King Louis XVI, his wife and children and some servants fled the Tuillerie palace in which they had been put on "house-arrest" after their removal from their palace at Versailles.

Louis XVI eventually decided to flee after Marie Antoinette had been seriously threatened to be murdered and it became obvious that the Revolutionists were not warming up to the idea of a shared reigning of France (reigned by the Assemble Nationale and Louis XVI). Marie Antoinette was the one that begged her husband to flee with the family, he eventually caved to the idea. They attempted to flee to Montmédy, Count Fersen (who was a very close personal friend of Marie Antoinette) made the plan together with the Braon de Bretuil. With a carriage they fled in the middle of the night. They were to meet royal troups in Montmédy who would assist them organize counter revolutionary actions and to restore the monarchy.
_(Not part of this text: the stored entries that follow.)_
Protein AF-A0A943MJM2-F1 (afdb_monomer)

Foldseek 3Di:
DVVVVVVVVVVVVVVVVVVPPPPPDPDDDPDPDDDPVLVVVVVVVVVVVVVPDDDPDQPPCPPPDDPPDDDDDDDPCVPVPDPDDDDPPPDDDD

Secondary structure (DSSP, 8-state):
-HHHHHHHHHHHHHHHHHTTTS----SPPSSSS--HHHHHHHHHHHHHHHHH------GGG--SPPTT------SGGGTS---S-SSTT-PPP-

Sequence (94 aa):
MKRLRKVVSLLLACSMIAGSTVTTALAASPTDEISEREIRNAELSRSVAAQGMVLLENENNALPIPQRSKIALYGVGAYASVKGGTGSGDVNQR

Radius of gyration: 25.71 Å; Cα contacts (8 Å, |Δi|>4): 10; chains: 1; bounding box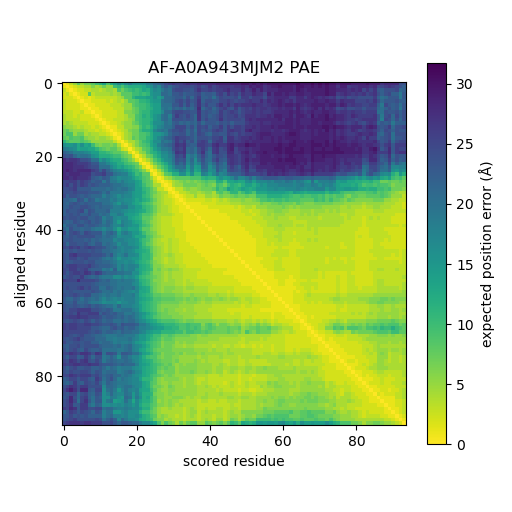: 44×50×71 Å

pLDDT: mean 84.32, std 15.55, range [47.06, 98.38]

Solvent-accessible surface area (backbone atoms only — not comparable to full-atom values): 6552 Å² total; per-residue (Å²): 114,74,66,58,54,54,53,54,54,50,53,57,54,52,54,61,63,72,62,64,87,77,72,86,78,88,70,78,74,96,58,92,69,87,48,72,67,51,56,55,48,51,55,50,50,54,53,52,54,61,70,69,61,78,86,86,79,68,68,92,61,62,64,77,73,64,85,92,62,92,78,88,88,76,68,66,59,76,83,58,64,80,90,68,68,83,62,95,79,58,63,90,85,125

Mean predicted aligned error: 11.88 Å

Structure (mmCIF, N/CA/C/O backbone):
data_AF-A0A943MJM2-F1
#
_entry.id   AF-A0A943MJM2-F1
#
loop_
_atom_site.group_PDB
_atom_site.id
_atom_site.type_symbol
_atom_site.label_atom_id
_atom_site.label_alt_id
_atom_site.label_comp_id
_atom_site.label_asym_id
_atom_site.label_entity_id
_atom_site.label_seq_id
_atom_site.pdbx_PDB_ins_code
_atom_site.Cartn_x
_atom_site.Cartn_y
_atom_site.Cartn_z
_atom_site.occupancy
_atom_site.B_iso_or_equiv
_atom_site.auth_seq_id
_atom_site.auth_comp_id
_atom_site.auth_asym_id
_atom_site.auth_atom_id
_atom_site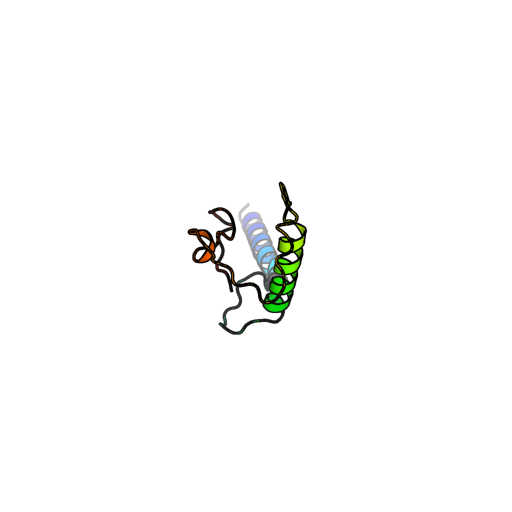.pdbx_PDB_model_num
ATOM 1 N N . MET A 1 1 ? 27.928 34.908 -46.972 1.00 57.44 1 MET A N 1
ATOM 2 C CA . MET A 1 1 ? 26.794 34.392 -46.158 1.00 57.44 1 MET A CA 1
ATOM 3 C C . MET A 1 1 ? 26.426 32.920 -46.402 1.00 57.44 1 MET A C 1
ATOM 5 O O . MET A 1 1 ? 26.147 32.225 -45.436 1.00 57.44 1 MET A O 1
ATOM 9 N N . LYS A 1 2 ? 26.434 32.398 -47.643 1.00 61.47 2 LYS A N 1
ATOM 10 C CA . LYS A 1 2 ? 26.038 30.995 -47.925 1.00 61.47 2 LYS A CA 1
ATOM 11 C C . LYS A 1 2 ? 26.984 29.932 -47.333 1.00 61.47 2 LYS A C 1
ATOM 13 O O . LYS A 1 2 ? 26.514 28.898 -46.882 1.00 61.47 2 LYS A O 1
ATOM 18 N N . ARG A 1 3 ? 28.300 30.193 -47.293 1.00 70.31 3 ARG A N 1
ATOM 19 C CA . ARG A 1 3 ? 29.290 29.283 -46.677 1.00 70.31 3 ARG A CA 1
ATOM 20 C C . ARG A 1 3 ? 29.182 29.238 -45.148 1.00 70.31 3 ARG A C 1
ATOM 22 O O . ARG A 1 3 ? 29.215 28.158 -44.585 1.00 70.31 3 ARG A O 1
ATOM 29 N N . LEU A 1 4 ? 28.943 30.381 -44.502 1.00 73.12 4 LEU A N 1
ATOM 30 C CA . LEU A 1 4 ? 28.768 30.463 -43.047 1.00 73.12 4 LEU A CA 1
ATOM 31 C C . LEU A 1 4 ? 27.546 29.662 -42.568 1.00 73.12 4 LEU A C 1
ATOM 33 O O . LEU A 1 4 ? 27.644 28.914 -41.607 1.00 73.12 4 LEU A O 1
ATOM 37 N N . ARG A 1 5 ? 26.429 29.725 -43.307 1.00 65.38 5 ARG A N 1
ATOM 38 C CA . ARG A 1 5 ? 25.230 28.917 -43.025 1.00 65.38 5 ARG A CA 1
ATOM 39 C C . ARG A 1 5 ? 25.492 27.408 -43.102 1.00 65.38 5 ARG A C 1
ATOM 41 O O . ARG A 1 5 ? 24.973 26.680 -42.269 1.00 65.38 5 ARG A O 1
ATOM 48 N N . LYS A 1 6 ? 26.326 26.958 -44.051 1.00 66.69 6 LYS A N 1
ATOM 49 C CA . LYS A 1 6 ? 26.714 25.542 -44.193 1.00 66.69 6 LYS A CA 1
ATOM 50 C C . LYS A 1 6 ? 27.622 25.058 -43.058 1.00 66.69 6 LYS A C 1
ATOM 52 O O . LYS A 1 6 ? 27.500 23.918 -42.630 1.00 66.69 6 LYS A O 1
ATOM 57 N N . VAL A 1 7 ? 28.517 25.918 -42.569 1.00 77.75 7 VAL A N 1
ATOM 58 C CA . VAL A 1 7 ? 29.408 25.589 -41.443 1.00 77.75 7 VAL A CA 1
ATOM 59 C C . VAL A 1 7 ? 28.622 25.530 -40.134 1.00 77.75 7 VAL A C 1
ATOM 61 O O . VAL A 1 7 ? 28.785 24.586 -39.370 1.00 77.75 7 VAL A O 1
ATOM 64 N N . VAL A 1 8 ? 27.706 26.478 -39.911 1.00 74.38 8 VAL A N 1
ATOM 65 C CA . VAL A 1 8 ? 26.842 26.487 -38.720 1.00 74.38 8 VAL A CA 1
ATOM 66 C C . VAL A 1 8 ? 25.896 25.281 -38.704 1.00 74.38 8 VAL A C 1
ATOM 68 O O . VAL A 1 8 ? 25.760 24.640 -37.666 1.00 74.38 8 VAL A O 1
ATOM 71 N N . SER A 1 9 ? 25.296 24.907 -39.842 1.00 68.19 9 SER A N 1
ATOM 72 C CA . SER A 1 9 ? 24.442 23.711 -39.913 1.00 68.19 9 SER A CA 1
ATOM 73 C C . SER A 1 9 ? 25.217 22.412 -39.681 1.00 68.19 9 SER A C 1
ATOM 75 O O . SER A 1 9 ? 24.691 21.492 -39.065 1.00 68.19 9 SER A O 1
ATOM 77 N N . LEU A 1 10 ? 26.467 22.335 -40.154 1.00 75.62 10 LEU A N 1
ATOM 78 C CA . LEU A 1 10 ? 27.314 21.156 -39.965 1.00 75.62 10 LEU A CA 1
ATOM 79 C C . LEU A 1 10 ? 27.762 21.010 -38.503 1.00 75.62 10 LEU A C 1
ATOM 81 O O . LEU A 1 10 ? 27.735 19.909 -37.966 1.00 75.62 10 LEU A O 1
ATOM 85 N N . LEU A 1 11 ? 28.107 22.118 -37.839 1.00 72.69 11 LEU A N 1
ATOM 86 C CA . LEU A 1 11 ? 28.460 22.118 -36.416 1.00 72.69 11 LEU A CA 1
ATOM 87 C C . LEU A 1 11 ? 27.279 21.709 -35.525 1.00 72.69 11 LEU A C 1
ATOM 89 O O . LEU A 1 11 ? 27.471 20.942 -34.585 1.00 72.69 11 LEU A O 1
ATOM 93 N N . LEU A 1 12 ? 26.063 22.163 -35.846 1.00 70.56 12 LEU A N 1
ATOM 94 C CA . LEU A 1 12 ? 24.854 21.783 -35.110 1.00 70.56 12 LEU A CA 1
ATOM 95 C C . LEU A 1 12 ? 24.478 20.305 -35.322 1.00 70.56 12 LEU A C 1
ATOM 97 O O . LEU A 1 12 ? 24.019 19.644 -34.397 1.00 70.56 12 LEU A O 1
ATOM 101 N N . ALA A 1 13 ? 24.704 19.759 -36.520 1.00 68.38 13 ALA A N 1
ATOM 102 C CA . ALA A 1 13 ? 24.493 18.335 -36.777 1.00 68.38 13 ALA A CA 1
ATOM 103 C C . ALA A 1 13 ? 25.513 17.460 -36.023 1.00 68.38 13 ALA A C 1
ATOM 105 O O . ALA A 1 13 ? 25.144 16.442 -35.441 1.00 68.38 13 ALA A O 1
ATOM 106 N N . CYS A 1 14 ? 26.782 17.876 -35.967 1.00 64.19 14 CYS A N 1
ATOM 107 C CA . CYS A 1 14 ? 27.818 17.148 -35.232 1.00 64.19 14 CYS A CA 1
ATOM 108 C C . CYS A 1 14 ? 27.611 17.178 -33.708 1.00 64.19 14 CYS A C 1
ATOM 110 O O . CYS A 1 14 ? 27.923 16.188 -33.044 1.00 64.19 14 CYS A O 1
ATOM 112 N N . SER A 1 15 ? 27.055 18.256 -33.139 1.00 65.88 15 SER A N 1
ATOM 113 C CA . SER A 1 15 ? 26.772 18.311 -31.697 1.00 65.88 15 SER A CA 1
ATOM 114 C C . SER A 1 15 ? 25.652 17.357 -31.270 1.00 65.88 15 SER A C 1
ATOM 116 O O . SER A 1 15 ? 25.699 16.835 -30.159 1.00 65.88 15 SER A O 1
ATOM 118 N N . MET A 1 16 ? 24.694 17.052 -32.155 1.00 62.53 16 MET A N 1
ATOM 119 C CA . MET A 1 16 ? 23.655 16.053 -31.871 1.00 62.53 16 MET A CA 1
ATOM 120 C C . MET A 1 16 ? 24.184 14.614 -31.912 1.00 62.53 16 MET A C 1
ATOM 122 O O . MET A 1 16 ? 23.662 13.761 -31.205 1.00 62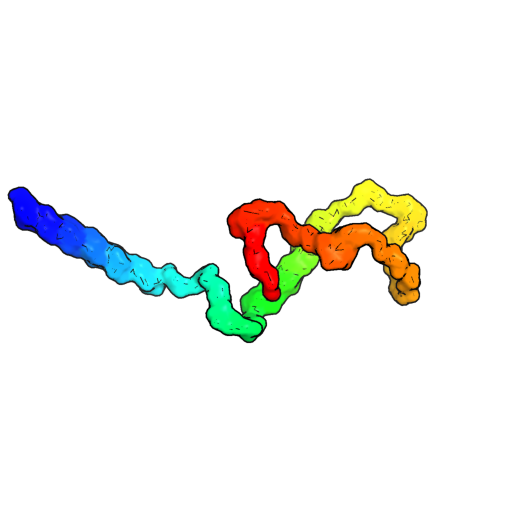.53 16 MET A O 1
ATOM 126 N N . ILE A 1 17 ? 25.244 14.344 -32.679 1.00 62.22 17 ILE A N 1
ATOM 127 C CA . ILE A 1 17 ? 25.854 13.006 -32.772 1.00 62.22 17 ILE A CA 1
ATOM 128 C C . ILE A 1 17 ? 26.758 12.734 -31.558 1.00 62.22 17 ILE A C 1
ATOM 130 O O . ILE A 1 17 ? 26.780 11.617 -31.038 1.00 62.22 17 ILE A O 1
ATOM 134 N N . ALA A 1 18 ? 27.450 13.758 -31.049 1.00 55.31 18 ALA A N 1
ATOM 135 C CA . ALA A 1 18 ? 28.294 13.643 -29.857 1.00 55.31 18 ALA A CA 1
ATOM 136 C C . ALA A 1 18 ? 27.502 13.561 -28.534 1.00 55.31 18 ALA A C 1
ATOM 138 O O . ALA A 1 18 ? 28.053 13.128 -27.526 1.00 55.31 18 ALA A O 1
ATOM 139 N N . GLY A 1 19 ? 26.217 13.937 -28.526 1.00 49.97 19 GLY A N 1
ATOM 140 C CA . GLY A 1 19 ? 25.335 13.807 -27.358 1.00 49.97 19 GLY A CA 1
ATOM 141 C C . GLY A 1 19 ? 24.752 12.402 -27.139 1.00 49.97 19 GLY A C 1
ATOM 142 O O . GLY A 1 19 ? 24.128 12.158 -26.111 1.00 49.97 19 GLY A O 1
ATOM 143 N N . SER A 1 20 ? 24.944 11.474 -28.083 1.00 50.06 20 SER A N 1
ATOM 144 C CA . SER A 1 20 ? 24.216 10.192 -28.132 1.00 50.06 20 SER A CA 1
ATOM 145 C C . SER A 1 20 ? 24.772 9.068 -27.245 1.00 50.06 20 SER A C 1
ATOM 147 O O . SER A 1 20 ? 24.192 7.985 -27.218 1.00 50.06 20 SER A O 1
ATOM 149 N N . THR A 1 21 ? 25.901 9.252 -26.554 1.00 47.53 21 THR A N 1
ATOM 150 C CA . THR A 1 21 ? 26.598 8.142 -25.868 1.00 47.53 21 THR A CA 1
ATOM 151 C C . THR A 1 21 ? 26.213 7.934 -24.398 1.00 47.53 21 THR A C 1
ATOM 153 O O . THR A 1 21 ? 26.734 7.013 -23.778 1.00 47.53 21 THR A O 1
ATOM 156 N N . VAL A 1 22 ? 25.279 8.711 -23.829 1.00 47.34 22 VAL A N 1
ATOM 157 C CA . VAL A 1 22 ? 24.850 8.563 -22.416 1.00 47.34 22 VAL A CA 1
ATOM 158 C C . VAL A 1 22 ? 23.325 8.677 -22.266 1.00 47.34 22 VAL A C 1
ATOM 160 O O . VAL A 1 22 ? 22.814 9.463 -21.475 1.00 47.34 22 VAL A O 1
ATOM 163 N N . THR A 1 23 ? 22.550 7.932 -23.058 1.00 47.06 23 THR A N 1
ATOM 164 C CA . THR A 1 23 ? 21.080 7.870 -22.865 1.00 47.06 23 THR A CA 1
ATOM 165 C C . THR A 1 23 ? 20.501 6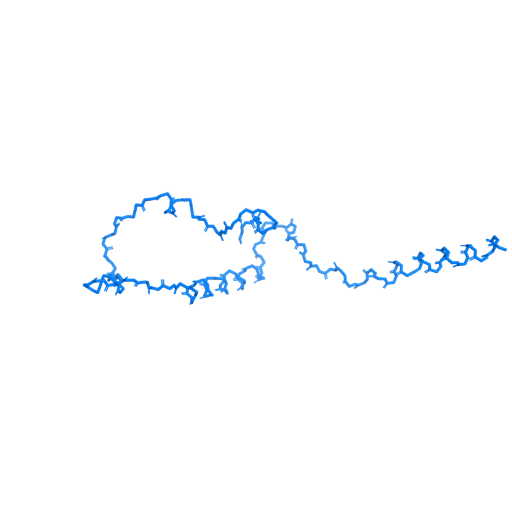.454 -22.888 1.00 47.06 23 THR A C 1
ATOM 167 O O . THR A 1 23 ? 19.295 6.268 -23.019 1.00 47.06 23 THR A O 1
ATOM 170 N N . THR A 1 24 ? 21.330 5.433 -22.684 1.00 51.44 24 THR A N 1
ATOM 171 C CA . THR 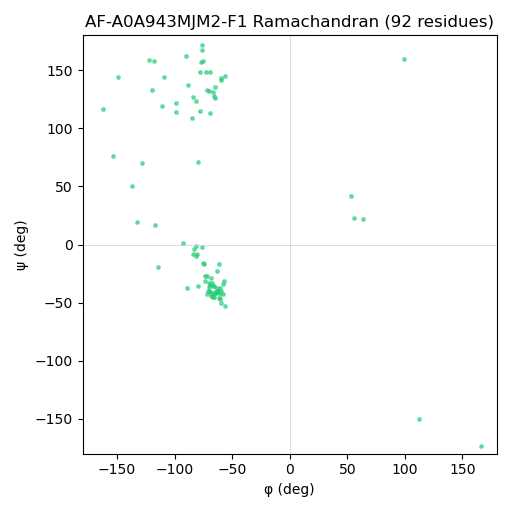A 1 24 ? 20.859 4.158 -22.127 1.00 51.44 24 THR A CA 1
ATOM 172 C C . THR A 1 24 ? 20.839 4.331 -20.597 1.00 51.44 24 THR A C 1
ATOM 174 O O . THR A 1 24 ? 21.819 4.770 -20.018 1.00 51.44 24 THR A O 1
ATOM 177 N N . ALA A 1 25 ? 19.799 4.089 -19.809 1.00 54.22 25 ALA A N 1
ATOM 178 C CA . ALA A 1 25 ? 18.468 3.573 -20.038 1.00 54.22 25 ALA A CA 1
ATOM 179 C C . ALA A 1 25 ? 17.614 3.953 -18.805 1.00 54.22 25 ALA A C 1
ATOM 181 O O . ALA A 1 25 ? 17.878 3.498 -17.694 1.00 54.22 25 ALA A O 1
ATOM 182 N N . LEU A 1 26 ? 16.578 4.772 -18.989 1.00 58.41 26 LEU A N 1
ATOM 183 C CA . LEU A 1 26 ? 15.489 4.955 -18.008 1.00 58.41 26 LEU A CA 1
ATOM 184 C C . LEU A 1 26 ? 14.141 4.502 -18.586 1.00 58.41 26 LEU A C 1
ATOM 186 O O . LEU A 1 26 ? 13.084 4.837 -18.065 1.00 58.41 26 LEU A O 1
ATOM 190 N N . ALA A 1 27 ? 14.177 3.730 -19.671 1.00 65.00 27 ALA A N 1
ATOM 191 C CA . ALA A 1 27 ? 12.987 3.126 -20.241 1.00 65.00 27 ALA A CA 1
ATOM 192 C C . ALA A 1 27 ? 12.514 1.932 -19.394 1.00 65.00 27 ALA A C 1
ATOM 194 O O . ALA A 1 27 ? 13.282 1.327 -18.631 1.00 65.00 27 ALA A O 1
ATOM 195 N N . ALA A 1 28 ? 11.232 1.599 -19.547 1.00 67.38 28 ALA A N 1
ATOM 196 C CA . ALA A 1 28 ? 10.678 0.339 -19.070 1.00 67.38 28 ALA A CA 1
ATOM 197 C C . ALA A 1 28 ? 11.464 -0.837 -19.674 1.00 67.38 28 ALA A C 1
ATOM 199 O O . ALA A 1 28 ? 11.929 -0.747 -20.814 1.00 67.38 28 ALA A O 1
ATOM 200 N N . SER A 1 29 ? 11.640 -1.925 -18.918 1.00 73.06 29 SER A N 1
ATOM 201 C CA . SER A 1 29 ? 12.322 -3.101 -19.464 1.00 73.06 29 SER A CA 1
ATOM 202 C C . SER A 1 29 ? 11.475 -3.685 -20.603 1.00 73.06 29 SER A C 1
ATOM 204 O O . SER A 1 29 ? 10.261 -3.806 -20.433 1.00 73.06 29 SER A O 1
ATOM 206 N N . PRO A 1 30 ? 12.086 -4.050 -21.743 1.00 80.75 30 PRO A N 1
ATOM 207 C CA . PRO A 1 30 ? 11.366 -4.532 -22.923 1.00 80.75 30 PRO A CA 1
ATOM 208 C C . PRO A 1 30 ? 10.878 -5.983 -22.789 1.00 80.75 30 PRO A C 1
ATOM 210 O O . PRO A 1 30 ? 10.267 -6.502 -23.717 1.00 80.75 30 PRO A O 1
ATOM 213 N N . THR A 1 31 ? 11.183 -6.644 -21.670 1.00 86.62 31 THR A N 1
ATOM 214 C CA . THR A 1 31 ? 10.816 -8.028 -21.365 1.00 86.62 31 THR A CA 1
ATOM 215 C C . THR A 1 31 ? 9.913 -8.090 -20.134 1.00 86.62 31 THR A C 1
ATOM 217 O O . THR A 1 31 ? 9.930 -7.186 -19.289 1.00 86.62 31 THR A O 1
ATOM 220 N N . ASP A 1 32 ? 9.165 -9.190 -20.029 1.00 85.75 32 ASP A N 1
ATOM 221 C CA . ASP A 1 32 ? 8.308 -9.513 -18.879 1.00 85.75 32 ASP A CA 1
ATOM 222 C C . ASP A 1 32 ? 9.084 -10.143 -17.708 1.00 85.75 32 ASP A C 1
ATOM 224 O O . ASP A 1 32 ? 8.514 -10.444 -16.661 1.00 85.75 32 ASP A O 1
ATOM 228 N N . GLU A 1 33 ? 10.394 -10.349 -17.861 1.00 90.44 33 GLU A N 1
ATOM 229 C CA . GLU A 1 33 ? 11.241 -10.823 -16.771 1.00 90.44 33 GLU A CA 1
ATOM 230 C C . GLU A 1 33 ? 11.399 -9.734 -15.704 1.00 90.44 33 GLU A C 1
ATOM 232 O O . GLU A 1 33 ? 11.730 -8.581 -16.006 1.00 90.44 33 GLU A O 1
ATOM 237 N N . ILE A 1 34 ? 11.202 -10.118 -14.440 1.00 89.75 34 ILE A N 1
ATOM 238 C CA . ILE A 1 34 ? 11.437 -9.233 -13.300 1.00 89.75 34 ILE A CA 1
ATOM 239 C C . ILE A 1 34 ? 12.943 -8.996 -13.188 1.00 89.75 34 ILE A C 1
ATOM 241 O O . ILE A 1 34 ? 13.717 -9.899 -12.869 1.00 89.75 34 ILE A O 1
ATOM 245 N N . SER A 1 35 ? 13.362 -7.759 -13.425 1.00 90.38 35 SER A N 1
ATOM 246 C CA . SER A 1 35 ? 14.753 -7.353 -13.269 1.00 90.38 35 SER A CA 1
ATOM 247 C C . SER A 1 35 ? 15.122 -7.162 -11.800 1.00 90.38 35 SER A C 1
ATOM 249 O O . SER A 1 35 ? 14.295 -6.812 -10.956 1.00 90.38 35 SER A O 1
ATOM 251 N N . GLU A 1 36 ? 16.413 -7.261 -11.490 1.00 92.06 36 GLU A N 1
ATOM 252 C CA . GLU A 1 36 ? 16.909 -6.979 -10.139 1.00 92.06 36 GLU A CA 1
ATOM 253 C C . GLU A 1 36 ? 16.558 -5.565 -9.647 1.00 92.06 36 GLU A C 1
ATOM 255 O O . GLU A 1 36 ? 16.375 -5.341 -8.451 1.00 92.06 36 GLU A O 1
ATOM 260 N N . ARG A 1 37 ? 16.468 -4.588 -10.561 1.00 90.50 37 ARG A N 1
ATOM 261 C CA . ARG A 1 37 ? 16.078 -3.211 -10.227 1.00 90.50 37 ARG A CA 1
ATOM 262 C C . ARG A 1 37 ? 14.661 -3.162 -9.662 1.00 90.50 37 ARG A C 1
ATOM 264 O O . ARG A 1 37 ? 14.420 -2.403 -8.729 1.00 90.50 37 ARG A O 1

Because the berline in which they traveled was so heavily packed it crept towards Montmédy and the trip took too long. When they arrived in the little town Varennes, all of France already knew the royal family had escaped Paris en everybody was on the look out. La Fayette even ordered an arrest warrant A postmaster called Drouet recognized the king's face while in Varennes (in spite of his disguise) from a 50 livres banknote. La Fayette rushed over and handed the King his arrest warrant and they were escorted back to Paris.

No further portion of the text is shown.